TreeHouse Foods is swinging the axe in South Beloit, cutting hundreds of jobs and shutting down its long‑running cookie plant as the company remakes itself under new owners. The Oak Brook private‑label manufacturer says the move will wipe out the remaining production roles at the facility, the latest and harshest step in a series of reductions. Workers and local officials warn that the closure will leave a noticeable hole in the stateline manufacturing economy.
As reported by Crain's Chicago Business, TreeHouse notified the Illinois Department of Commerce and Economic Opportunity on Feb. 13 that a new round of layoffs would begin April 17 and that it planned to let go of the remaining 168 employees at the South Beloit site. According to that report, the move brings TreeHouse's recent cuts to roughly 447 positions when combined with earlier staff reductions. The WARN notice referenced in the coverage also states that there are no bumping rights for affected workers.
Take‑private deal closed Feb. 11
TreeHouse had just wrapped up its previously announced sale to Investindustrial, a deal the company valued at $2.9 billion in total enterprise value, according to a Form 8‑K filed with the Securities and Exchange Commission. The same filing lays out the new debt package used to finance the buyout and notes that TreeHouse was delisted from the NYSE when the merger officially closed on Feb. 11, 2026.

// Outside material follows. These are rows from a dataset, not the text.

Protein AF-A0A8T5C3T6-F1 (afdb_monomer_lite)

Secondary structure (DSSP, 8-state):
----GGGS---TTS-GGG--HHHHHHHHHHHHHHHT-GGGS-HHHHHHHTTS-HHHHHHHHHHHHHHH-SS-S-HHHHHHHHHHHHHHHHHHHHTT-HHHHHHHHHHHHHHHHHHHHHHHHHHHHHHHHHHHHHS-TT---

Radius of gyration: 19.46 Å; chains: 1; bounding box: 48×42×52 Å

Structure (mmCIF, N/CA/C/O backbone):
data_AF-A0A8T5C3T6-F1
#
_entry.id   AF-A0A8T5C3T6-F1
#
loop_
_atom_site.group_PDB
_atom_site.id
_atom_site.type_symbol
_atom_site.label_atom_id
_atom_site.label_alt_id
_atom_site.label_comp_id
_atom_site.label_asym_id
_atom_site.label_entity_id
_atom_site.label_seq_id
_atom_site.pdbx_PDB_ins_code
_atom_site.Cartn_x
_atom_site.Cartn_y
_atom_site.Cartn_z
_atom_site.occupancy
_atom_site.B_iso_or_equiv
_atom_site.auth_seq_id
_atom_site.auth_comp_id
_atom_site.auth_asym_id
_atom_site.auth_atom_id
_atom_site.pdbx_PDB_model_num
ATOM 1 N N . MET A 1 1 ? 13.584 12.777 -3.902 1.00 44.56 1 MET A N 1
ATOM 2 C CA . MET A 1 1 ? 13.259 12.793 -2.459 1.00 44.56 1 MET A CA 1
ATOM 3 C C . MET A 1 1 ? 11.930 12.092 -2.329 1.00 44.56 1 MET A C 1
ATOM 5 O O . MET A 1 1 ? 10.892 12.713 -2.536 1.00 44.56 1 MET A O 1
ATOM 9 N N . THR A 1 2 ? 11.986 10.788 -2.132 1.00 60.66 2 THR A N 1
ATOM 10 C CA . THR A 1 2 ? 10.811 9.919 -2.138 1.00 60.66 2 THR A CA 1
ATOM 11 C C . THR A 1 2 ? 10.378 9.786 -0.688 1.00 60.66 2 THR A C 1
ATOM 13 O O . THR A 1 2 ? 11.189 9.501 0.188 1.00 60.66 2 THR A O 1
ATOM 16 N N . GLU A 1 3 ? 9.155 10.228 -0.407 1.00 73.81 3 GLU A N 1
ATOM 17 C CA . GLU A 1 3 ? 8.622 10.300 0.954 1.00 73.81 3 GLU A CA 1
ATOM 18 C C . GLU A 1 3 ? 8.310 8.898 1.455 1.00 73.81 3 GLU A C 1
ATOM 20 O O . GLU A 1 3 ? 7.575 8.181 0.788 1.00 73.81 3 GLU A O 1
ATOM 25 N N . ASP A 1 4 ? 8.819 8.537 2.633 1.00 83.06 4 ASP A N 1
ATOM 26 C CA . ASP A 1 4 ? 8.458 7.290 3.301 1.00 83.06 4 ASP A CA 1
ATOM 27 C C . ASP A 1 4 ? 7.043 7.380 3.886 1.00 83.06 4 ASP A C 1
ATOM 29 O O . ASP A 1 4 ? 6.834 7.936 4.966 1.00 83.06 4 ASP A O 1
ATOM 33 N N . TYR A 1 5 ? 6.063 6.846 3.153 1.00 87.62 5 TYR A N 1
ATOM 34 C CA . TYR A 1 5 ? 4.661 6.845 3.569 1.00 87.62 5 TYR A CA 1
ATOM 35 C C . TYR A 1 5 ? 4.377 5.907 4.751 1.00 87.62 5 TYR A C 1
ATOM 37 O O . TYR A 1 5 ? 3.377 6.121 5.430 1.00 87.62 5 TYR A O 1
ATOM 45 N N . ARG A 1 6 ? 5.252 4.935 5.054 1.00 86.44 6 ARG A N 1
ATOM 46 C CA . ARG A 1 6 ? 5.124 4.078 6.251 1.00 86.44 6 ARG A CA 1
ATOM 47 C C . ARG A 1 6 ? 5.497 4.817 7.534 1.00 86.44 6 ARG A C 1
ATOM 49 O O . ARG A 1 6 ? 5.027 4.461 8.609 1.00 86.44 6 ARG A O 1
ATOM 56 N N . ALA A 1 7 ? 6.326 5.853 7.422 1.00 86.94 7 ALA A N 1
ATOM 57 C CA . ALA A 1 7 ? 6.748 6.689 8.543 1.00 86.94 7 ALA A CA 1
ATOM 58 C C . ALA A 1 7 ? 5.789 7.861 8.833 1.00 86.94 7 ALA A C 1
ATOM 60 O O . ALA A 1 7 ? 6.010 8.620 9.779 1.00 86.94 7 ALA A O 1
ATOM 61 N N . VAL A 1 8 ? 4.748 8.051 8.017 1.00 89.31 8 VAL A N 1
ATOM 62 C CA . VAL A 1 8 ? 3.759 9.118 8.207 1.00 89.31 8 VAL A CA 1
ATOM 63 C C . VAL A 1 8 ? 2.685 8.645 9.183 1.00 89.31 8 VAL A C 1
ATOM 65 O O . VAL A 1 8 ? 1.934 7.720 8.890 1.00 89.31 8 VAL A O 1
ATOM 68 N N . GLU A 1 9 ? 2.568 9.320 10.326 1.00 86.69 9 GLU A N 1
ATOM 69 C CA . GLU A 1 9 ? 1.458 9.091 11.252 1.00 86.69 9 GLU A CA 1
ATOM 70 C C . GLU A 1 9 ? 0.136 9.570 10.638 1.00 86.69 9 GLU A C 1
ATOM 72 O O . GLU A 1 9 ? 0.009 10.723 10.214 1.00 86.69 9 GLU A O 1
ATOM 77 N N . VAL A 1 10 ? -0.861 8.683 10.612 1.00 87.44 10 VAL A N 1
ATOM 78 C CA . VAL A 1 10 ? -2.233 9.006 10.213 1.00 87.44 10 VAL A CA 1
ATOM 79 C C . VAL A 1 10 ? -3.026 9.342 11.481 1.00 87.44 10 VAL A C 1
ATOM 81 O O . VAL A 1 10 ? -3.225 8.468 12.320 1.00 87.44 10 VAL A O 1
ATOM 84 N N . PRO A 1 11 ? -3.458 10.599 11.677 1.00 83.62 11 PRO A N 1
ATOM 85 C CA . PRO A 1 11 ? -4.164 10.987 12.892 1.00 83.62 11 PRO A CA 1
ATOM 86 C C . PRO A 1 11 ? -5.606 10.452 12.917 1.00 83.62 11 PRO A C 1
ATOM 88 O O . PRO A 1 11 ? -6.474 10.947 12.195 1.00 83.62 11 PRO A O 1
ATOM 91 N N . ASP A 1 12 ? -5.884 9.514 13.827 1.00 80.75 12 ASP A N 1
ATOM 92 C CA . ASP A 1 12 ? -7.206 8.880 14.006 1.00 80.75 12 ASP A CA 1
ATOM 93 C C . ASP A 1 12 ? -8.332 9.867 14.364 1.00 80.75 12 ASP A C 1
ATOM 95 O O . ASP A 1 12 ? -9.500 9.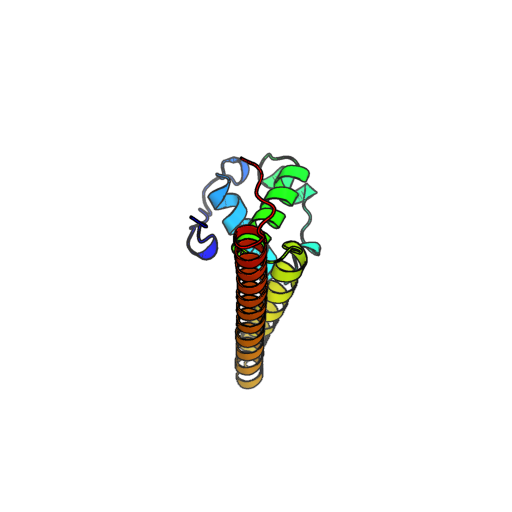645 14.052 1.00 80.75 12 ASP A O 1
ATOM 99 N N . ALA A 1 13 ? -7.992 10.961 15.052 1.00 86.81 13 ALA A N 1
ATOM 100 C CA . ALA A 1 13 ? -8.955 11.953 15.537 1.00 86.81 13 ALA A CA 1
ATOM 101 C C . ALA A 1 13 ? -9.267 13.065 14.519 1.00 86.81 13 ALA A C 1
ATOM 103 O O . ALA A 1 13 ? -10.120 13.915 14.781 1.00 86.81 13 ALA A O 1
ATOM 104 N N . LYS A 1 14 ? -8.554 13.098 13.390 1.00 92.25 14 LYS A N 1
ATOM 105 C CA . LYS A 1 14 ? -8.727 14.101 12.339 1.00 92.25 14 LYS A CA 1
ATOM 106 C C . LYS A 1 14 ? -9.743 13.598 11.319 1.00 92.25 14 LYS A C 1
ATOM 108 O O . LYS A 1 14 ? -9.725 12.421 10.966 1.00 92.25 14 LYS A O 1
ATOM 113 N N . ASP A 1 15 ? -10.603 14.488 10.826 1.00 94.44 15 ASP A N 1
ATOM 114 C CA . ASP A 1 15 ? -11.526 14.142 9.745 1.00 94.44 15 ASP A CA 1
ATOM 115 C C . ASP A 1 15 ? -10.720 13.724 8.495 1.00 94.44 15 ASP A C 1
ATOM 117 O O . ASP A 1 15 ? -9.876 14.502 8.034 1.00 94.44 15 ASP A O 1
ATOM 121 N N . PRO A 1 16 ? -10.953 12.523 7.930 1.00 95.69 16 PRO A N 1
ATOM 122 C CA . PRO A 1 16 ? -10.309 12.083 6.696 1.00 95.69 16 PRO A CA 1
ATOM 123 C C . PRO A 1 16 ? -10.468 13.052 5.518 1.00 95.69 16 PRO A C 1
ATOM 125 O O . PRO A 1 16 ? -9.588 13.110 4.658 1.00 95.69 16 PRO A O 1
ATOM 128 N N . ALA A 1 17 ? -11.537 13.853 5.481 1.00 96.25 17 ALA A N 1
ATOM 129 C CA . ALA A 1 17 ? -11.719 14.897 4.470 1.00 96.25 17 ALA A CA 1
ATOM 130 C C . ALA A 1 17 ? -10.660 16.014 4.561 1.00 96.25 17 ALA A C 1
ATOM 132 O O . ALA A 1 17 ? -10.353 16.671 3.569 1.00 96.25 17 ALA A O 1
ATOM 133 N N . GLU A 1 18 ? -10.056 16.214 5.734 1.00 95.56 18 GLU A N 1
ATOM 134 C CA . GLU A 1 18 ? -9.010 17.215 5.970 1.00 95.56 18 GLU A CA 1
ATOM 135 C C . GLU A 1 18 ? -7.593 16.636 5.832 1.00 95.56 18 GLU A C 1
ATOM 137 O O . GLU A 1 18 ? -6.597 17.319 6.114 1.00 95.56 18 GLU A O 1
ATOM 142 N N . TYR A 1 19 ? -7.465 15.369 5.428 1.00 96.19 19 TYR A N 1
ATOM 143 C CA . TYR A 1 19 ? -6.163 14.741 5.241 1.00 96.19 19 TYR A CA 1
ATOM 144 C C . TYR A 1 19 ? -5.380 15.445 4.131 1.00 96.19 19 TYR A C 1
ATOM 146 O O . TYR A 1 19 ? -5.827 15.628 2.996 1.00 96.19 19 TYR A O 1
ATOM 154 N N . SER A 1 20 ? -4.136 15.786 4.451 1.00 94.56 20 SER A N 1
ATOM 155 C CA . SER A 1 20 ? -3.132 16.120 3.457 1.00 94.56 20 SER A CA 1
ATOM 156 C C . SER A 1 20 ? -2.921 14.935 2.515 1.00 94.56 20 SER A C 1
ATOM 158 O O . SER A 1 20 ? -3.226 13.782 2.828 1.00 94.56 20 SER A O 1
ATOM 160 N N . TYR A 1 21 ? -2.337 15.194 1.345 1.00 93.81 21 TYR A N 1
ATOM 161 C CA . TYR A 1 21 ? -2.004 14.109 0.420 1.00 93.81 21 TYR A CA 1
ATOM 162 C C . TYR A 1 21 ? -1.045 13.077 1.036 1.00 93.81 21 TYR A C 1
ATOM 164 O O . TYR A 1 21 ? -1.078 11.921 0.627 1.00 93.81 21 TYR A O 1
ATOM 172 N N . ARG A 1 22 ? -0.214 13.483 2.009 1.00 93.88 22 ARG A N 1
ATOM 173 C CA . ARG A 1 22 ? 0.717 12.596 2.715 1.00 93.88 22 ARG A CA 1
ATOM 174 C C . ARG A 1 22 ? -0.029 11.634 3.628 1.00 93.88 22 ARG A C 1
ATOM 176 O O . ARG A 1 22 ? 0.128 10.433 3.475 1.00 93.88 22 ARG A O 1
ATOM 183 N N . GLU A 1 23 ? -0.883 12.166 4.501 1.00 94.94 23 GLU A N 1
ATOM 184 C CA . GLU A 1 23 ? -1.712 11.369 5.419 1.00 94.94 23 GLU A CA 1
ATOM 185 C C . GLU A 1 23 ? -2.640 10.427 4.638 1.00 94.94 23 GLU A C 1
ATOM 187 O O . GLU A 1 23 ? -2.741 9.247 4.954 1.00 94.94 23 GLU A O 1
ATOM 192 N N . ARG A 1 24 ? -3.254 10.913 3.551 1.00 95.75 24 ARG A N 1
ATOM 193 C CA . ARG A 1 24 ? -4.116 10.090 2.694 1.00 95.75 24 ARG A CA 1
ATOM 194 C C . ARG A 1 24 ? -3.366 8.936 2.032 1.00 95.75 24 ARG A C 1
ATOM 196 O O . ARG A 1 24 ? -3.886 7.828 1.981 1.00 95.75 24 ARG A O 1
ATOM 203 N N . ARG A 1 25 ? -2.171 9.185 1.488 1.00 95.62 25 ARG A N 1
ATOM 204 C CA . ARG A 1 25 ? -1.342 8.132 0.876 1.0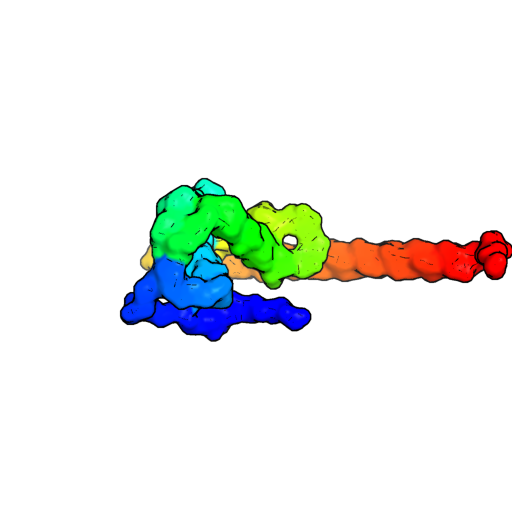0 95.62 25 ARG A CA 1
ATOM 205 C C . ARG A 1 25 ? -0.845 7.134 1.911 1.00 95.62 25 ARG A C 1
ATOM 207 O O . ARG A 1 25 ? -0.855 5.948 1.621 1.00 95.62 25 ARG A O 1
ATOM 214 N N . ALA A 1 26 ? -0.478 7.603 3.098 1.00 94.88 26 ALA A N 1
ATOM 215 C CA . ALA A 1 26 ? -0.099 6.742 4.209 1.00 94.88 26 ALA A CA 1
ATOM 216 C C . ALA A 1 26 ? -1.254 5.816 4.624 1.00 94.88 26 ALA A C 1
ATOM 218 O O . ALA A 1 26 ? -1.071 4.606 4.671 1.00 94.88 26 ALA A O 1
ATOM 219 N N . GLU A 1 27 ? -2.469 6.348 4.805 1.00 95.62 27 GLU A N 1
ATOM 220 C CA . GLU A 1 27 ? -3.633 5.512 5.135 1.00 95.62 27 GLU A CA 1
ATOM 221 C C . GLU A 1 27 ? -3.974 4.536 3.998 1.00 95.62 27 GLU A C 1
ATOM 223 O O . GLU A 1 27 ? -4.225 3.358 4.246 1.00 95.62 27 GLU A O 1
ATOM 228 N N . LEU A 1 28 ? -3.950 4.996 2.740 1.00 95.25 28 LEU A N 1
ATOM 229 C CA . LEU A 1 28 ? -4.169 4.128 1.579 1.00 95.25 28 LEU A CA 1
ATOM 230 C C . LEU A 1 28 ? -3.143 2.994 1.514 1.00 95.25 28 LEU A C 1
ATOM 232 O O . LEU A 1 28 ? -3.535 1.875 1.207 1.00 95.25 28 LEU A O 1
ATOM 236 N N . LEU A 1 29 ? -1.868 3.259 1.808 1.00 93.69 29 LEU A N 1
ATOM 237 C CA . LEU A 1 29 ? -0.834 2.227 1.850 1.00 93.69 29 LEU A CA 1
ATOM 238 C C . LEU A 1 29 ? -1.164 1.170 2.910 1.00 93.69 29 LEU A C 1
ATOM 240 O O . LEU A 1 29 ? -1.229 -0.008 2.568 1.00 93.69 29 LEU A O 1
ATOM 244 N N . SER A 1 30 ? -1.483 1.586 4.138 1.00 92.00 30 SER A N 1
ATOM 245 C CA . SER A 1 30 ? -1.869 0.667 5.218 1.00 92.00 30 SER A CA 1
ATOM 246 C C . SER A 1 30 ? -3.078 -0.196 4.843 1.00 92.00 30 SER A C 1
ATOM 248 O O . SER A 1 30 ? -3.085 -1.402 5.073 1.00 92.00 30 SER A O 1
ATOM 250 N N . LEU A 1 31 ? -4.093 0.396 4.207 1.00 93.88 31 LEU A N 1
ATOM 251 C CA . LEU A 1 31 ? -5.285 -0.325 3.744 1.00 93.88 31 LEU A CA 1
ATOM 252 C C . LEU A 1 31 ? -4.972 -1.326 2.623 1.00 93.88 31 LEU A C 1
ATOM 254 O O . LEU A 1 31 ? -5.605 -2.377 2.533 1.00 93.88 31 LEU A O 1
ATOM 258 N N . ILE A 1 32 ? -4.019 -1.002 1.747 1.00 92.25 32 ILE A N 1
ATOM 259 C CA . ILE A 1 32 ? -3.565 -1.903 0.683 1.00 92.25 32 ILE A CA 1
ATOM 260 C C . ILE A 1 32 ? -2.789 -3.073 1.279 1.00 92.25 32 ILE A C 1
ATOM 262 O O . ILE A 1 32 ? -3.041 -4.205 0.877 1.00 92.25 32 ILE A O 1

Financial strain and earlier cuts
The shake‑up follows a rough financial stretch. TreeHouse reported net sales of $840.3 million but a GAAP net loss of $265.8 million in the third quarter of 2025, driven largely by a $289.7 million goodwill impairment, according to its November earnings release. Management had already started trimming costs, announcing in April that roughly 150 corporate jobs would be cut as part of an efficiency plan. A previous WARN filing detailed about 129 layoffs at the South Beloit warehouse in 2025. Taken together, those steps paved the way for the full plant shutdown that is now underway.
Legal questions: WARN Act
The human toll may not be the only fallout. A Chicago law firm, Strauss Borrelli, has launched an inquiry into whether TreeHouse followed the federal WARN Act after the state's notice was posted, saying it is reviewing whether employees received the required 60 days of warning. The state's layoff registry entry for the South Beloit location lists the planned closure and the specific job classifications on the chopping block, including packers, team leaders, and maintenance mechanics, according to the Illinois WorkNet layoff detail.
Local impact and next steps
South Beloit officials say they saw the trouble coming in stages last year as shifts disappeared, but that does not soften the blow now. City administrator Sonya Hoppes told WIFR that local leaders had been warned earlier that production was shrinking and are now working to line up support for displaced workers while hunting for a new tenant for the site.
TreeHouse communications materials had previously stated that the company would "communicate directly with impacted employees regarding next steps," and its public filings and releases direct workers to state layoff‑recovery resources as the timeline firms up. The company reported employing roughly 7,400 full‑time workers at the end of 2024 in its most recent annual report, leaving South Beloit and regional workforce programs bracing for the hit and waiting on clarity around severance, benefits, and the return of company property.